Exercise goal.
Output, word for word, the lines of this listing that fall between the line with "ATOM 85 O O" and the line with "ATOM 98 C C", counting both of those lines, and no others.

Provided records.

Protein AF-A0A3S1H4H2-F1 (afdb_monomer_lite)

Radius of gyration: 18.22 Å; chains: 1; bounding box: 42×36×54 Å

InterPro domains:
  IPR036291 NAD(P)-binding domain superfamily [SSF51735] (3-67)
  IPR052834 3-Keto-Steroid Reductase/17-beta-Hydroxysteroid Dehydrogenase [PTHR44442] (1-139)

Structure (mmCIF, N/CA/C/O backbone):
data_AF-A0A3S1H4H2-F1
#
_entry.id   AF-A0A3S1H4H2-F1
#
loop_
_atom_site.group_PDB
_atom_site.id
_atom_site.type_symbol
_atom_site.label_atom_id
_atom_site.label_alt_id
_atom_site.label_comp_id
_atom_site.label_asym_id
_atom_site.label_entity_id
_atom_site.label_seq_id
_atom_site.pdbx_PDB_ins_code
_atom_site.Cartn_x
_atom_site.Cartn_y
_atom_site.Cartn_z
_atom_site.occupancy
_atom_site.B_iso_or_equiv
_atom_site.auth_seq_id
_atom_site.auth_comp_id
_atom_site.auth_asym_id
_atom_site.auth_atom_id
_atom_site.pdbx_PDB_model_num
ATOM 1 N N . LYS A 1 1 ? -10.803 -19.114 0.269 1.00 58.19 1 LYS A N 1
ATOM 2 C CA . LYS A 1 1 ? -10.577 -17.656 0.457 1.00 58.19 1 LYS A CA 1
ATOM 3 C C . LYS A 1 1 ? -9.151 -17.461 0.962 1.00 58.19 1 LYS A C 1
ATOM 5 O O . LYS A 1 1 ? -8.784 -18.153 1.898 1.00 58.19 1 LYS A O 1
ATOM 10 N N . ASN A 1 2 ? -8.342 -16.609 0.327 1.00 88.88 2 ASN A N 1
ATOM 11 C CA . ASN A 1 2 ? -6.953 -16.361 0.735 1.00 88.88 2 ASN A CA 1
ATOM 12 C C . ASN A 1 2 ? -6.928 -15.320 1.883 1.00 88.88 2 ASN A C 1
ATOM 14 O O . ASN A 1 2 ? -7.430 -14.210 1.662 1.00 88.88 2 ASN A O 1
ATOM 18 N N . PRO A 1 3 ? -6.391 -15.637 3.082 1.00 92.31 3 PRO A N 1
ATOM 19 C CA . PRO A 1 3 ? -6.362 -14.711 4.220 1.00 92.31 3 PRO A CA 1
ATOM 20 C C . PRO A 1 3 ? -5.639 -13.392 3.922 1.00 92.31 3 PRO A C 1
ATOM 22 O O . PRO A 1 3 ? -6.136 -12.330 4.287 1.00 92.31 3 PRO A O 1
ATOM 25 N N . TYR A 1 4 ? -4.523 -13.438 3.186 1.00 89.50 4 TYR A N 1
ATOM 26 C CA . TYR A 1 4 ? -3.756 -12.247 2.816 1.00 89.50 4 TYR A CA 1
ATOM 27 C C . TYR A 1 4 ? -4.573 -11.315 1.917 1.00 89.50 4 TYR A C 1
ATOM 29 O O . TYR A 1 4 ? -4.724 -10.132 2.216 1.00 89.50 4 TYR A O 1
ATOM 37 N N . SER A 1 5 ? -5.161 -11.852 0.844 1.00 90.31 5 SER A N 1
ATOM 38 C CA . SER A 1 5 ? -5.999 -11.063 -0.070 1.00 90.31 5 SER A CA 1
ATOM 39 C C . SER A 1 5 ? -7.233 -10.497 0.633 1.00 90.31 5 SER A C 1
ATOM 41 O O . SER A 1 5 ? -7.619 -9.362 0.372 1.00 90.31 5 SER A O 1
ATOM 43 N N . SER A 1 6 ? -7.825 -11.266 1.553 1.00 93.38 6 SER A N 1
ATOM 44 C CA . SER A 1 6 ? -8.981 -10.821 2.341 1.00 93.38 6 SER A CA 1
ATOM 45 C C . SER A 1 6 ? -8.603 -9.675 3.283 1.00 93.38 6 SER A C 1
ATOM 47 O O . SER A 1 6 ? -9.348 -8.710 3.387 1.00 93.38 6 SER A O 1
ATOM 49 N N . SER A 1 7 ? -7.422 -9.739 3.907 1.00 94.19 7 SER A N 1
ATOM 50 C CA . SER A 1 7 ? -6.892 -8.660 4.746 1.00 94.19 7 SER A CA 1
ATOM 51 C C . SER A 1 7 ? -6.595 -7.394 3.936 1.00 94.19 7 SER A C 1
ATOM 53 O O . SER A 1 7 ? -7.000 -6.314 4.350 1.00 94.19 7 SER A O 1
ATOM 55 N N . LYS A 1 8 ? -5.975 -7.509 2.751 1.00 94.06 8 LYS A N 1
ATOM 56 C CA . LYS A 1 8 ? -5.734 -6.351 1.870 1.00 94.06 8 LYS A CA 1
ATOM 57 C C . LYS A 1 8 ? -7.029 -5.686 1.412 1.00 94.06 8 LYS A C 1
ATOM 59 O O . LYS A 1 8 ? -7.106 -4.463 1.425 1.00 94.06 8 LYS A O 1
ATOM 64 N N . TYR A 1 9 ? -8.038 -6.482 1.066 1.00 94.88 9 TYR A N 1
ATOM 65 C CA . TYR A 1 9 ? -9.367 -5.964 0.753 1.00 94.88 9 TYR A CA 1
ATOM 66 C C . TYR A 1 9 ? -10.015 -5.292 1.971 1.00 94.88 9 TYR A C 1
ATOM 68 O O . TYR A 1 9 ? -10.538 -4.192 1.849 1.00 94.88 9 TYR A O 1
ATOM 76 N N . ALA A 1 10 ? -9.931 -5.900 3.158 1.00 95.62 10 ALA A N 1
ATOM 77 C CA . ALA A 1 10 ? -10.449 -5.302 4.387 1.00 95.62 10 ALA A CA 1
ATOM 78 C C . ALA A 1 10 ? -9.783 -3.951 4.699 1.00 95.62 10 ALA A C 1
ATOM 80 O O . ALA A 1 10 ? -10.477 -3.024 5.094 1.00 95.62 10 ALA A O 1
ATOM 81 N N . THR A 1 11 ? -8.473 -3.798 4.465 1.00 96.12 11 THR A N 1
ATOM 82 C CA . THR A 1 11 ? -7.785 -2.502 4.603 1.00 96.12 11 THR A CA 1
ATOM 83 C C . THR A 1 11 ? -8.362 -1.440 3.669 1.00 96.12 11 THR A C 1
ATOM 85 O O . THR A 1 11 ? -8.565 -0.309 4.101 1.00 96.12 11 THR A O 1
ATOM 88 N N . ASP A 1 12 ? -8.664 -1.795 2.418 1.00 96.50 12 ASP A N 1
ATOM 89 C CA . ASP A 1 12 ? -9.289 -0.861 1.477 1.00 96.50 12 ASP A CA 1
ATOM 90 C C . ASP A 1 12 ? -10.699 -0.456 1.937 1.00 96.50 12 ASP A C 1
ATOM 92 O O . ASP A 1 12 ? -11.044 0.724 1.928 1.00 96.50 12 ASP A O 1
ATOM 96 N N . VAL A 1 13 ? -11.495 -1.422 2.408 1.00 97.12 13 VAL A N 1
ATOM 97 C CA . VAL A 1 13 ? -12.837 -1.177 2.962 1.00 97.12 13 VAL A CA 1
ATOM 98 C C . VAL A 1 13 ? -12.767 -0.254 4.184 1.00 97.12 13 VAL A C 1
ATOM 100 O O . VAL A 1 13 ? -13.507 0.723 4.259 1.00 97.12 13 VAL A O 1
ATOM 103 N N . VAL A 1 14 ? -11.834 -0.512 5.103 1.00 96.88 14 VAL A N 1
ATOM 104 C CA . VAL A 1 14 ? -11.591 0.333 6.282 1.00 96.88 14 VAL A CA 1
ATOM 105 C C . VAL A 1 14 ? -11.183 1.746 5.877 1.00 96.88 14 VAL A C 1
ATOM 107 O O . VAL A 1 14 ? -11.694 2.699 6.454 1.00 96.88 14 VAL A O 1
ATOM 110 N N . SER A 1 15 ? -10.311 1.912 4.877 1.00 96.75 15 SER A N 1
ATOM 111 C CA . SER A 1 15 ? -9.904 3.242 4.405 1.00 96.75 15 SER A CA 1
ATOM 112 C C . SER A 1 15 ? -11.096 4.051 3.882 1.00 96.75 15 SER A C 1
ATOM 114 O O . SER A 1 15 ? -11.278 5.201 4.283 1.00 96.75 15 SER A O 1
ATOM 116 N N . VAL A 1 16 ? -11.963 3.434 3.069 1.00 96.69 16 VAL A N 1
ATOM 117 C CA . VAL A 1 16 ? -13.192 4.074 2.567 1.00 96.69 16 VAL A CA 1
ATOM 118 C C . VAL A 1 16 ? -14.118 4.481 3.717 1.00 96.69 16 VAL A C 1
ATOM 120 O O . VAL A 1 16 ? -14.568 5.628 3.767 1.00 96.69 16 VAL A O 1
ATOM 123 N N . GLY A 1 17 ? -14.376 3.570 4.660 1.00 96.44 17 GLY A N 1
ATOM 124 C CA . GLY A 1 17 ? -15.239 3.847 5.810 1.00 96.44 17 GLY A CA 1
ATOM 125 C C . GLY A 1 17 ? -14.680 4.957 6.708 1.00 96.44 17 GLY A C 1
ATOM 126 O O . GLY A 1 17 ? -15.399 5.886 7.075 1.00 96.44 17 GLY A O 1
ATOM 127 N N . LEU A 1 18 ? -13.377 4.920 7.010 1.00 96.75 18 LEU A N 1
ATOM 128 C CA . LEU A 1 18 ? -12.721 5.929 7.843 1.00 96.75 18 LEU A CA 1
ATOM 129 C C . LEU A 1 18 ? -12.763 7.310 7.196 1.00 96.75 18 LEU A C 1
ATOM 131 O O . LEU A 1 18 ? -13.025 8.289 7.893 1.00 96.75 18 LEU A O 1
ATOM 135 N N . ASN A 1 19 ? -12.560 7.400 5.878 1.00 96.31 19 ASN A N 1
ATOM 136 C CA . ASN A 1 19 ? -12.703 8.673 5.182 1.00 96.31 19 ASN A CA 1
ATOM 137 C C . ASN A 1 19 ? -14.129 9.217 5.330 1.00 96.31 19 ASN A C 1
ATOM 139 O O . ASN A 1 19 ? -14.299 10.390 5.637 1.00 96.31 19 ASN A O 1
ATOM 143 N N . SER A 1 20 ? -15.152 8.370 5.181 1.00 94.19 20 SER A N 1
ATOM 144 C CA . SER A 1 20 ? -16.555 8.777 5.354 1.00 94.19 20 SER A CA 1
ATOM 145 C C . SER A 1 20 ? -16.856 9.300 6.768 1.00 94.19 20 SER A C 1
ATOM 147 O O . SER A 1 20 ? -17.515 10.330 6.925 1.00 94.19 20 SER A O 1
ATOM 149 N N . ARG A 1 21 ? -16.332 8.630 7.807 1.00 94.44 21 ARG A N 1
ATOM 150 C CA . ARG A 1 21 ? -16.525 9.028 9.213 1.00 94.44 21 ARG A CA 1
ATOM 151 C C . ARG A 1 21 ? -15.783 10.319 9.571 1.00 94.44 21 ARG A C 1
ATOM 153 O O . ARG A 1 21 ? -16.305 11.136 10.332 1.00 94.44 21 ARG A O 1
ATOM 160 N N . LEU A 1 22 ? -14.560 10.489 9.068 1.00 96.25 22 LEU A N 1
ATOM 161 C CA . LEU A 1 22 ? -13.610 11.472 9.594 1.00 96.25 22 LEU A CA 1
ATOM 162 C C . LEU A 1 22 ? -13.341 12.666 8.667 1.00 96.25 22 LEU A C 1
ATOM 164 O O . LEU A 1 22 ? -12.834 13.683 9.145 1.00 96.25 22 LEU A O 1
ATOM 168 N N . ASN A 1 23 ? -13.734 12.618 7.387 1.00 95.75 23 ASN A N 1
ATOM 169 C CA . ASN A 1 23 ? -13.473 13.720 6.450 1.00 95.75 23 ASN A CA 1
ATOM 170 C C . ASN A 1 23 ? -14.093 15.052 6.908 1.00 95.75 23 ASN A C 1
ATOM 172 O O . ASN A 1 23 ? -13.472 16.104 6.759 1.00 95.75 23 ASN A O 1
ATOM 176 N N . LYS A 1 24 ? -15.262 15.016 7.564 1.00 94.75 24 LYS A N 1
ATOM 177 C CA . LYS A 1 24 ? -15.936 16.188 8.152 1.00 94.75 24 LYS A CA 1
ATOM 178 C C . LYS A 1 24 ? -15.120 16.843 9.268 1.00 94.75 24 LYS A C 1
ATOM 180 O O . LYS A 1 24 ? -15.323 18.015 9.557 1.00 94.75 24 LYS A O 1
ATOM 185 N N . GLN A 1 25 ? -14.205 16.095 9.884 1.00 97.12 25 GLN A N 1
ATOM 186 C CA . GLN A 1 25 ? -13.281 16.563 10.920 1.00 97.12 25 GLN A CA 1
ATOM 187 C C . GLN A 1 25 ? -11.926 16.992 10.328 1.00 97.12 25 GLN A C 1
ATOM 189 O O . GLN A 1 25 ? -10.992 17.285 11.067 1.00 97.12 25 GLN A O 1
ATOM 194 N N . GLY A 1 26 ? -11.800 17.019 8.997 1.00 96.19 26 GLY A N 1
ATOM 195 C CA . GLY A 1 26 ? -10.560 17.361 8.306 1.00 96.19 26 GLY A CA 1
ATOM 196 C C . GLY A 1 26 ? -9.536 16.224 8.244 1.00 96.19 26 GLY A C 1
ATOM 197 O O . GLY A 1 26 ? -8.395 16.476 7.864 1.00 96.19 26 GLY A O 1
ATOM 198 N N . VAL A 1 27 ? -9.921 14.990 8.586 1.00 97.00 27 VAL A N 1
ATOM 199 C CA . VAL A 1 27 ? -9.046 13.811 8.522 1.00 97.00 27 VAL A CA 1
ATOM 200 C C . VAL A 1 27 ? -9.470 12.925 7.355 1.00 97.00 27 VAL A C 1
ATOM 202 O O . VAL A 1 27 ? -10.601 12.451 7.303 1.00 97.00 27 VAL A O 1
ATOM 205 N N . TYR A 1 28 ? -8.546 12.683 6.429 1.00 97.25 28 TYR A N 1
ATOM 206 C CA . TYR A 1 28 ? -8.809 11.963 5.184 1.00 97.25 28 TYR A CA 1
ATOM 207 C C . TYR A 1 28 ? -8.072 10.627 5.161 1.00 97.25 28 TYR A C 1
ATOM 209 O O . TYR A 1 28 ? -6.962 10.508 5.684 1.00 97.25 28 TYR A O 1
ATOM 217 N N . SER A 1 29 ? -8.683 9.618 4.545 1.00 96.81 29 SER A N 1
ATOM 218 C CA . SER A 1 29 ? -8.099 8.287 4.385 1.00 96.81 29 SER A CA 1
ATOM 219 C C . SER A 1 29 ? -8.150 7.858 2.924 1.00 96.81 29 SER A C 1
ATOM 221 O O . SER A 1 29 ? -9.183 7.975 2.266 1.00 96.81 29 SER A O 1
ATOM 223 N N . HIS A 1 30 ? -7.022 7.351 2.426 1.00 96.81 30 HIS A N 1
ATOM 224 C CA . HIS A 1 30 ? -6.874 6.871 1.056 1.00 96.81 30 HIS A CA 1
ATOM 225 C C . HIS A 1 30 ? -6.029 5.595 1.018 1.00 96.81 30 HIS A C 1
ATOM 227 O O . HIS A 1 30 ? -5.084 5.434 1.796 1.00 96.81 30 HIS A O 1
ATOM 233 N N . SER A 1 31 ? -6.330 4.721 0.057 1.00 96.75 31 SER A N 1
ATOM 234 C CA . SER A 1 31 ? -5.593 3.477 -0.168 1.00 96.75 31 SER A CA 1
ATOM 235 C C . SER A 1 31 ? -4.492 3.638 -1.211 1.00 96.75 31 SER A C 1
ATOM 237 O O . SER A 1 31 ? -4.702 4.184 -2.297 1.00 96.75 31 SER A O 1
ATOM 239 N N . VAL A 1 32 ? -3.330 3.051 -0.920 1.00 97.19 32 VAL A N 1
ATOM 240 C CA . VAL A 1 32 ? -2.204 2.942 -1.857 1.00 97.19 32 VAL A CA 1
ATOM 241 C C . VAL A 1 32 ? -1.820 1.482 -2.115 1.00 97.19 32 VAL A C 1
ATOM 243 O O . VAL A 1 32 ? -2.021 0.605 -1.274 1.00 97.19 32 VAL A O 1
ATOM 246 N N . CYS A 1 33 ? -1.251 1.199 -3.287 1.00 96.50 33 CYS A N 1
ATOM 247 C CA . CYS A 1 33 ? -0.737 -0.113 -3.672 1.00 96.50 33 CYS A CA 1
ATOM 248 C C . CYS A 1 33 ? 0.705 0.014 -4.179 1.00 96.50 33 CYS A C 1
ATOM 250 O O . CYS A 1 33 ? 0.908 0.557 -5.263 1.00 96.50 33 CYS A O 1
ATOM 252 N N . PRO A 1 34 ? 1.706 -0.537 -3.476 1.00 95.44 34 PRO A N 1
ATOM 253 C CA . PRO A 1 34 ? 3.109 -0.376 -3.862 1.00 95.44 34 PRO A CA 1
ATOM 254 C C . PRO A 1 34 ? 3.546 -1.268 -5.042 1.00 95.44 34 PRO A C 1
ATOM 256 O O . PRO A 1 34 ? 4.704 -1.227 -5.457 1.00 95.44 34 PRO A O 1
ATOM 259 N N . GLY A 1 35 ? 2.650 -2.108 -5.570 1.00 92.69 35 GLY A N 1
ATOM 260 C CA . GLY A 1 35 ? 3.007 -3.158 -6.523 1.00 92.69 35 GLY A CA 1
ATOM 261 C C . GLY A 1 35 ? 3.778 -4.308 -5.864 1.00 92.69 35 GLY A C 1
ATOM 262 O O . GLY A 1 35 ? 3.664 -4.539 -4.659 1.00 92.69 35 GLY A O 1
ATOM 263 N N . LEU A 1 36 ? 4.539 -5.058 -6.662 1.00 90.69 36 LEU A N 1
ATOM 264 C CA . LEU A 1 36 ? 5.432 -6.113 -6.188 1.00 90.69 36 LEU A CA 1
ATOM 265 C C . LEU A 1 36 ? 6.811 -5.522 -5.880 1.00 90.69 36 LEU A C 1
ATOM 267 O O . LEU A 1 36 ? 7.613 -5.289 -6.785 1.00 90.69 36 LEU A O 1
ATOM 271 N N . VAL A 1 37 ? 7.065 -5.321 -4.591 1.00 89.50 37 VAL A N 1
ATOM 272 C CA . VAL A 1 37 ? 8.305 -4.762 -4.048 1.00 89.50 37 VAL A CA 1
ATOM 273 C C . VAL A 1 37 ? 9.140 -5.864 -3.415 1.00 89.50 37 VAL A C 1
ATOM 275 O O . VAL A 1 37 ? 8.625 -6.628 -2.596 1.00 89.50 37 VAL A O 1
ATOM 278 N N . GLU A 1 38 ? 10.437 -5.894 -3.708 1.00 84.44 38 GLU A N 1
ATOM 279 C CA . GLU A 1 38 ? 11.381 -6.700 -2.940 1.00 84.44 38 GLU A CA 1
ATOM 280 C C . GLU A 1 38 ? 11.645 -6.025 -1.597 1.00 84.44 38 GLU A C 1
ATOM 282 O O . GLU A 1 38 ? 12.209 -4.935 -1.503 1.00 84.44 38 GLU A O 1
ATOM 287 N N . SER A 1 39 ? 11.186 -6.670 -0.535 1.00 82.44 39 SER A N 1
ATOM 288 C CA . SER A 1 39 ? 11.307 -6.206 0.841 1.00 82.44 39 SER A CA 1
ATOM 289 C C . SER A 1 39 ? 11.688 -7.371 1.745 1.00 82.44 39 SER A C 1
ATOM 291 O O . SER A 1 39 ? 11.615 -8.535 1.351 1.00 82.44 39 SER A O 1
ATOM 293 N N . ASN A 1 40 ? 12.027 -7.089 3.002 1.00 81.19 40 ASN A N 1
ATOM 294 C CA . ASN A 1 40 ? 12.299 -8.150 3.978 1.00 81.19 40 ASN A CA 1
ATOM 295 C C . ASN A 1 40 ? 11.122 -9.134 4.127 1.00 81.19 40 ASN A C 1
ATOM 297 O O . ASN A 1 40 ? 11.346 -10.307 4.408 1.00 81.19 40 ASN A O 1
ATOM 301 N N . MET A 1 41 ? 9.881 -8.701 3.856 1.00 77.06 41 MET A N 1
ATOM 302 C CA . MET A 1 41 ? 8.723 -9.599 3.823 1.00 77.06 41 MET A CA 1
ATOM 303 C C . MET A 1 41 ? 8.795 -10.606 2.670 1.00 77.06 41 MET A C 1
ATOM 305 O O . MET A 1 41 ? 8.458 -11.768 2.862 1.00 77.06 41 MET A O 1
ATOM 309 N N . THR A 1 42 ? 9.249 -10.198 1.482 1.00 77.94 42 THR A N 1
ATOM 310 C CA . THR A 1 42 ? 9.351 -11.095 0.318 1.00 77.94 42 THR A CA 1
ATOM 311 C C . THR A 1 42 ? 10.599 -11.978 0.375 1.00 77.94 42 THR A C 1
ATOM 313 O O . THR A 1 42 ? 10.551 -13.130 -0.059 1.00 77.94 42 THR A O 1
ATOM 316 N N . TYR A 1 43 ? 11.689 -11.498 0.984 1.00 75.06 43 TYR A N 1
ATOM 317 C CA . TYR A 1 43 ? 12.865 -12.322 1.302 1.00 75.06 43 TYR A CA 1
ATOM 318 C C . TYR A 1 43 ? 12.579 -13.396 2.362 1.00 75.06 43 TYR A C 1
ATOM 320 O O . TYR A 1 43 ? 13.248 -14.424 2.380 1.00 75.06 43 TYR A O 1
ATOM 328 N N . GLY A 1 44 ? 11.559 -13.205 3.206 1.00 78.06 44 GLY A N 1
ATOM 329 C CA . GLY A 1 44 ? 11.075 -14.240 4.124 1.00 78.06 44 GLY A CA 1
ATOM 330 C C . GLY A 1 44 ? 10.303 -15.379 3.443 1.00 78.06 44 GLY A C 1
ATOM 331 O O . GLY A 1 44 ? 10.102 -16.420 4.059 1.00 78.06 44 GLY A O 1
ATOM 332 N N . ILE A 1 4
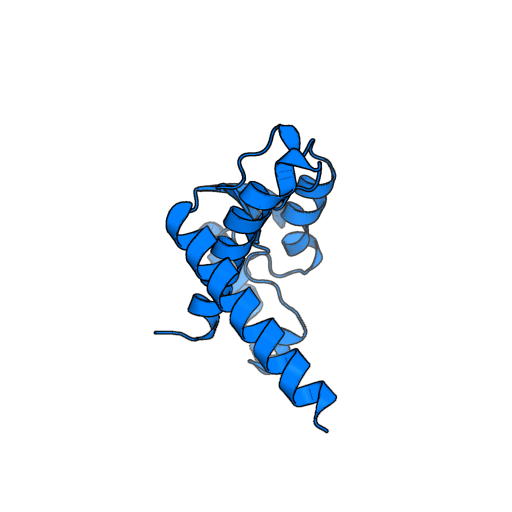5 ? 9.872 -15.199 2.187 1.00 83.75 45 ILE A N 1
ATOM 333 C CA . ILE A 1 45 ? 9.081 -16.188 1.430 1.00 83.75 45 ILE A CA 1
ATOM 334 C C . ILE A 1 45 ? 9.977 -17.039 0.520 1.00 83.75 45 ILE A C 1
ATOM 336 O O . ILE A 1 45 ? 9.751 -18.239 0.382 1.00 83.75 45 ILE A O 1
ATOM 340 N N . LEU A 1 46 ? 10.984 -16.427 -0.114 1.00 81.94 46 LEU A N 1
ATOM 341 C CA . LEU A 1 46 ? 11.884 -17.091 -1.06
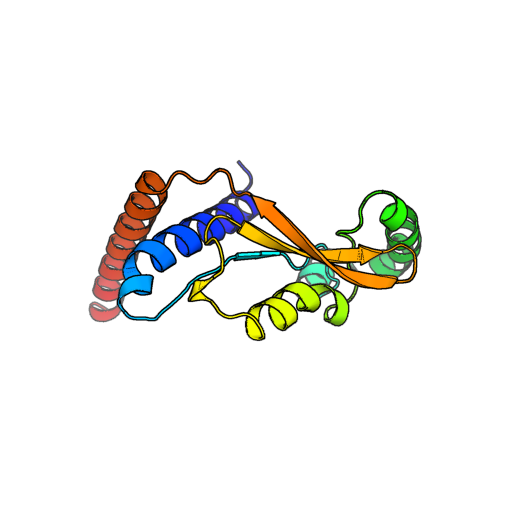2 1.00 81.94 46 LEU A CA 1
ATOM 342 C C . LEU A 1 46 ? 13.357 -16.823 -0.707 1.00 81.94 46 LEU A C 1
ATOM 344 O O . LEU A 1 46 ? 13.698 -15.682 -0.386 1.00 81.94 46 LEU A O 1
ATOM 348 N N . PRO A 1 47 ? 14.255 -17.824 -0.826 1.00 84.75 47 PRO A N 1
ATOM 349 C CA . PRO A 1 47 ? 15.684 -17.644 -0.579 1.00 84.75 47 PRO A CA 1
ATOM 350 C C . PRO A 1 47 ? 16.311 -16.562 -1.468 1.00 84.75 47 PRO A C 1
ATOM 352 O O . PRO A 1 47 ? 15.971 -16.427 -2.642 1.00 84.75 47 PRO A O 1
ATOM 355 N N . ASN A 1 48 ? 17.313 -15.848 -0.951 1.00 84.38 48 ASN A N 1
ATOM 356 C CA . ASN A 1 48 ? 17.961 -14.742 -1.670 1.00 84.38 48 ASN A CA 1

Solution.
ATOM 85 O O . THR A 1 11 ? -8.565 -0.309 4.101 1.00 96.12 11 THR A O 1
ATOM 88 N N . ASP A 1 12 ? -8.664 -1.795 2.418 1.00 96.50 12 ASP A N 1
ATOM 89 C CA . ASP A 1 12 ? -9.289 -0.861 1.477 1.00 96.50 12 ASP A CA 1
ATOM 90 C C . ASP A 1 12 ? -10.699 -0.456 1.937 1.00 96.50 12 ASP A C 1
ATOM 92 O O . ASP A 1 12 ? -11.044 0.724 1.928 1.00 96.50 12 ASP A O 1
ATOM 96 N N . VAL A 1 13 ? -11.495 -1.422 2.408 1.00 97.12 13 VAL A N 1
ATOM 97 C CA . VAL A 1 13 ? -12.837 -1.177 2.962 1.00 97.12 13 VAL A CA 1
ATOM 98 C C . VAL A 1 13 ? -12.767 -0.254 4.184 1.00 97.12 13 VAL A C 1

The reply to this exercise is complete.